Friday 6 July 2012

What Training Should Really Feel Like

Today almost everyone evaluates the effectiveness of their training by how they felt during their workout experience. "Wow, I'm spent - what a workout!", "My abs are on fire - what a workout", "I just about puked - what an almost perfect workout!", "I'm sweating like crazy, that was intense - what a workout!" Generally, I'm not a fan of this. I think training should be evaluated on the tangible results it produces, not the feeling. However, feeling can be used in addition to measurable results - IF you know what proper training should feel like for specific goals.

Here is a list of popular athletic and fitness goals, how progress should be measured and what proper training for the particular goal should feel like if you actually want to achieve that goal.

Fat loss training
Measurement: girth measurements, body composition (i.e. body fat percentage), body weight (only in conjunction with the other measurements)
Proper feeling: exercise that produces lactic acid can increase growth hormone production and aid in fat loss. Therefore, you will often "feel the burn" when doing fat loss programs. Because creating EPOC can be helpful for fat loss, being out of breath ca often also be a part of fat loss training.

Hypertrophy training
Measurement: girth measurements, body composition (i.e. body fat percentage), body weight (only in conjunction with the other measurements)
Proper feeling: hypertrophy training requires heavy weight (though usually not quite as heavy as pure strength gains) with sufficient volume (adding more reps, sets and/or exercises than strength training). As a result, hypertrophy training will leave you tired. Also, if you are doing higher rep sets, you may feel the burning results of lactic acid. Hypertrophy training will also often leave you with a pump. However, the pump does not guarantee actual muscle hypertrophy.
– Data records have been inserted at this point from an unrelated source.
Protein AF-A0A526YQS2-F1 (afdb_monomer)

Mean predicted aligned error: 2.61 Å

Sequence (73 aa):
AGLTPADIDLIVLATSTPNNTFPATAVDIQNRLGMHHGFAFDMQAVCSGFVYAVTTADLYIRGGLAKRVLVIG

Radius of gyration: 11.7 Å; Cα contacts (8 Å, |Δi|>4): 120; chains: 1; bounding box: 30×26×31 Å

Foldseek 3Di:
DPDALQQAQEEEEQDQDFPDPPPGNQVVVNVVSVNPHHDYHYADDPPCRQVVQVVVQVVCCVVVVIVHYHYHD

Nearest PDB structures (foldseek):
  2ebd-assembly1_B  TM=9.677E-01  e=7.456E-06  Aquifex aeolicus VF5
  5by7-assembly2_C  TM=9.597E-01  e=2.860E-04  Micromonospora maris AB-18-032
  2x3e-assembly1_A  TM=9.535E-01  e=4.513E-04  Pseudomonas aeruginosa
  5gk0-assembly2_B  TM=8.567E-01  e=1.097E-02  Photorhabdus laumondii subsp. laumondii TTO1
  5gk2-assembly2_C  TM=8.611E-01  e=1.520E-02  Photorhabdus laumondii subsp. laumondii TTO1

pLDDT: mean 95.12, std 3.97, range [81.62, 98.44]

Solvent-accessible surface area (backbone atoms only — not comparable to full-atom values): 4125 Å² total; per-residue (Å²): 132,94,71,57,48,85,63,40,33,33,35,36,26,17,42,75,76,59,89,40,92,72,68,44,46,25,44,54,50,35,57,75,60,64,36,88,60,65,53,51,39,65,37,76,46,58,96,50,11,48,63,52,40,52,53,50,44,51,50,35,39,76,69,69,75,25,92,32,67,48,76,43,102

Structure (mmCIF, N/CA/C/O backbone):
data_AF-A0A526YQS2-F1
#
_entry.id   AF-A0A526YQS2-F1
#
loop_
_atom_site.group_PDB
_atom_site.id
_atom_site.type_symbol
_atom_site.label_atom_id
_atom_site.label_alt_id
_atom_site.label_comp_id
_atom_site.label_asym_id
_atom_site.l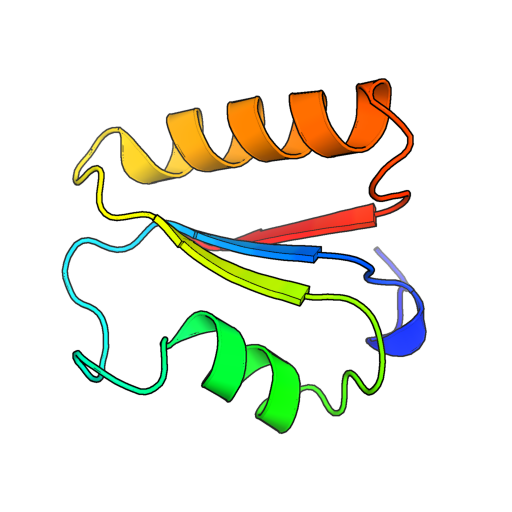abe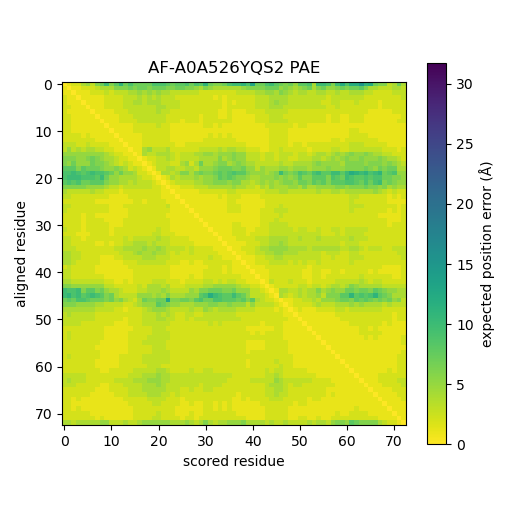l_entity_id
_atom_site.label_seq_id
_atom_site.pdbx_PDB_ins_code
_atom_site.Cartn_x
_atom_site.Cartn_y
_atom_site.Cartn_z
_atom_site.occupancy
_atom_site.B_iso_or_equiv
_atom_site.auth_seq_id
_atom_site.auth_comp_id
_atom_site.auth_asym_id
_atom_site.auth_atom_id
_atom_site.pdbx_PDB_model_num
ATOM 1 N N . ALA A 1 1 ? -0.313 -8.128 13.681 1.00 81.62 1 ALA A N 1
ATOM 2 C CA . ALA A 1 1 ? -1.248 -7.004 13.888 1.00 81.62 1 ALA A CA 1
ATOM 3 C C . ALA A 1 1 ? -2.610 -7.433 14.450 1.00 81.62 1 ALA A C 1
ATOM 5 O O . ALA A 1 1 ? -3.280 -6.581 15.010 1.00 81.62 1 ALA A O 1
ATOM 6 N N . GLY A 1 2 ? -3.028 -8.706 14.337 1.00 92.56 2 GLY A N 1
ATOM 7 C CA . GLY A 1 2 ? -4.353 -9.126 14.827 1.00 92.56 2 GLY A CA 1
ATOM 8 C C . GLY A 1 2 ? -5.508 -8.457 14.075 1.00 92.56 2 GLY A C 1
ATOM 9 O O . GLY A 1 2 ? -6.561 -8.234 14.654 1.00 92.56 2 GLY A O 1
ATOM 10 N N . LEU A 1 3 ? -5.265 -8.086 12.814 1.00 96.25 3 LEU A N 1
ATOM 11 C CA . LEU A 1 3 ? -6.195 -7.360 11.956 1.00 96.25 3 LEU A CA 1
ATOM 12 C C . LEU A 1 3 ? -6.777 -8.293 10.903 1.00 96.25 3 LEU A C 1
ATOM 14 O O . LEU A 1 3 ? -6.137 -9.267 10.498 1.00 96.25 3 LEU A O 1
ATOM 18 N N . THR A 1 4 ? -7.966 -7.941 10.442 1.00 97.12 4 THR A N 1
ATOM 19 C CA . THR A 1 4 ? -8.649 -8.583 9.324 1.00 97.12 4 THR A CA 1
ATOM 20 C C . THR A 1 4 ? -8.519 -7.731 8.056 1.00 97.12 4 THR A C 1
ATOM 22 O O . THR A 1 4 ? -8.188 -6.548 8.141 1.00 97.12 4 THR A O 1
ATOM 25 N N . PRO A 1 5 ? -8.808 -8.281 6.866 1.00 96.69 5 PRO A N 1
ATOM 26 C CA . PRO A 1 5 ? -8.887 -7.491 5.634 1.00 96.69 5 PRO A CA 1
ATOM 27 C C . PRO A 1 5 ? -9.861 -6.304 5.730 1.00 96.69 5 PRO A C 1
ATOM 29 O O . PRO A 1 5 ? -9.600 -5.252 5.159 1.00 96.69 5 PRO A O 1
ATOM 32 N N . ALA A 1 6 ? -10.936 -6.433 6.516 1.00 96.69 6 ALA A N 1
ATOM 33 C CA . ALA A 1 6 ? -11.908 -5.365 6.758 1.00 96.69 6 ALA A CA 1
ATOM 34 C C . ALA A 1 6 ? -11.356 -4.201 7.607 1.00 96.69 6 ALA A C 1
ATOM 36 O O . ALA A 1 6 ? -11.990 -3.154 7.705 1.00 96.69 6 ALA A O 1
ATOM 37 N N . ASP A 1 7 ? -10.179 -4.352 8.216 1.00 97.62 7 ASP A N 1
ATOM 38 C CA . ASP A 1 7 ? -9.524 -3.280 8.965 1.00 97.62 7 ASP A CA 1
ATOM 39 C C . ASP A 1 7 ? -8.626 -2.387 8.102 1.00 97.62 7 ASP A C 1
ATOM 41 O O . ASP A 1 7 ? -8.144 -1.375 8.618 1.00 97.62 7 ASP A O 1
ATOM 45 N N . ILE A 1 8 ? -8.355 -2.781 6.852 1.00 98.00 8 ILE A N 1
ATOM 46 C CA . ILE A 1 8 ? -7.403 -2.140 5.938 1.00 98.00 8 ILE A CA 1
ATOM 47 C C . ILE A 1 8 ? -8.160 -1.217 4.985 1.00 98.00 8 ILE A C 1
ATOM 49 O O . ILE A 1 8 ? -9.074 -1.656 4.300 1.00 98.00 8 ILE A O 1
ATOM 53 N N . ASP A 1 9 ? -7.744 0.045 4.894 1.00 98.19 9 ASP A N 1
ATOM 54 C CA . ASP A 1 9 ? -8.384 1.033 4.015 1.00 98.19 9 ASP A CA 1
ATOM 55 C C . ASP A 1 9 ? -7.591 1.266 2.721 1.00 98.19 9 ASP A C 1
ATOM 57 O O . ASP A 1 9 ? -8.127 1.772 1.734 1.00 98.19 9 ASP A O 1
ATOM 61 N N . LEU A 1 10 ? -6.304 0.905 2.727 1.00 98.44 10 LEU A N 1
ATOM 62 C CA . LEU A 1 10 ? -5.391 1.120 1.612 1.00 98.44 10 LEU A CA 1
ATOM 63 C C . LEU A 1 10 ? -4.343 0.008 1.511 1.00 98.44 10 LEU A C 1
ATOM 65 O O . LEU A 1 10 ? -3.721 -0.347 2.512 1.00 98.44 10 LEU A O 1
ATOM 69 N N . ILE A 1 11 ? -4.090 -0.475 0.294 1.00 98.38 11 ILE A N 1
ATOM 70 C CA . ILE A 1 11 ? -2.920 -1.298 -0.044 1.00 98.38 11 ILE A CA 1
ATOM 71 C C . ILE A 1 11 ? -1.988 -0.513 -0.973 1.00 98.38 11 ILE A C 1
ATOM 73 O O . ILE A 1 11 ? -2.404 -0.070 -2.043 1.00 98.38 11 ILE A O 1
ATOM 77 N N . VAL A 1 12 ? -0.716 -0.388 -0.592 1.00 98.06 12 VAL A N 1
ATOM 78 C CA . VAL A 1 12 ? 0.344 0.148 -1.458 1.00 98.06 12 VAL A CA 1
ATOM 79 C C . VAL A 1 12 ? 1.365 -0.950 -1.719 1.00 98.06 12 VAL A C 1
ATOM 81 O O . VAL A 1 12 ? 2.043 -1.393 -0.791 1.00 98.06 12 VAL A O 1
ATOM 84 N N . LEU A 1 13 ? 1.486 -1.378 -2.975 1.00 97.31 13 LEU A N 1
ATOM 85 C CA . LEU A 1 13 ? 2.501 -2.343 -3.394 1.00 97.31 13 LEU A CA 1
ATOM 86 C C . LEU A 1 13 ? 3.666 -1.623 -4.070 1.00 97.31 13 LEU A C 1
ATOM 88 O O . LEU A 1 13 ? 3.563 -1.208 -5.220 1.00 97.31 13 LEU A O 1
ATOM 92 N N . ALA A 1 14 ? 4.796 -1.509 -3.390 1.00 96.81 14 ALA A N 1
ATOM 93 C CA . ALA A 1 14 ? 6.049 -1.111 -4.002 1.00 96.81 14 ALA A CA 1
ATOM 94 C C . ALA A 1 14 ? 6.610 -2.268 -4.840 1.00 96.81 14 ALA A C 1
ATOM 96 O O . ALA A 1 14 ? 7.044 -3.274 -4.299 1.00 96.81 14 ALA A O 1
ATOM 97 N N . THR A 1 15 ? 6.613 -2.139 -6.167 1.00 93.19 15 THR A N 1
ATOM 98 C CA . THR A 1 15 ? 7.212 -3.149 -7.052 1.00 93.19 15 THR A CA 1
ATOM 99 C C . THR A 1 15 ? 7.689 -2.532 -8.362 1.00 93.19 15 THR A C 1
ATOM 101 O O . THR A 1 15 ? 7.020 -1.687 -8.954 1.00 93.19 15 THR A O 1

Endurance training & conditioning
Measurement: performance in relevant physical tests (e.g. # of push-ups/chin-ups, run times, etc)
Proper feeling: endurance training is about teaching your body to keep going and push past its current capacity. Therefore, it will be hard and exhausting. You will feel a burn, will likely be out of breath and you will be tired when you are done.

Speed & power training
Measurement: sprint times, jumping height/distance, throwing distance
Proper feeling: training for speed and power should be hard but not exhaustive. Sets should not last long enough to be in the energy system (glycolosis) that produces a burning feeling. This type of training is not about isolating a particular muscle, but teaming up a group of muscles so you will rarely "feel it" in one particular spot. You should not be exhausted but actually feel fairly fresh when you are done.

Strength training
Measurement: amount of weight you can lift with proper form on big lifts (e.g. squats, deadlifts, presses)
Proper feeling: strength trainig should feel hard. Once you have proper form nailed down, if you find it easy, you are not lifting enough weight (add more weight not more reps or exercises to make it appropriately harder). The goal is not to try to target a particular muscle, but to team up as many muscles as possible to do a movement. The goal is to teach your body how to harness and express its strength in a short bout - not to drag out activity. However, with proper strength training, the reps and volume are low enough that you should not be wasted when you are done. This is especially true for athletes (and especially those who are in-season) as creating too much exhaustion can take away from their sport performance. Do not worry if the workouts feel less tiring than other goals (that can actually be good for strength training). Besides not getting injured, the only thing that really matters is progressively adding weight to the bar while maintaining proper form.
Measurment: winning, personal records, etc
Proper feeling: competition is where you put it all on the line, give it all you've got and finish feeling spent without being stupid and unnecessarly risking injury. Note: the level you push yourself should be related to the seriousness of the competition (e.g. NFL Superbowl vs. backyard flag football). For the non-athlete, it can sometimes be fun to (without being stupid) test yourself every once in a while to see where you are at.

Health & well-being
Measurement: many things can be used here such as: blood profile, blood pressure, resting heart rate, joint discomfort, lack of aches and pains, injury stats, results from Dr's physical, energy level (give it a rating on a 1-10 scale - should be at least an 8+ consistently), emotional health (again it is subjective, but you can use a scale of 1-10), etc...
Proper feeling: training for pure health should feel a lot easier on the body and far more gentle than performance based training. It should feel good during and afterward. 

Final Thoughts
Over or under-complicating training are both problematic. It is important to follow a good program and to train hard. Many people fail to make good results because they will not push themselves hard enough. However, do not just assume that because you got smoked  you had a productive training session. Anything  can make someone tired. However, don't just train to get tired - train to get better!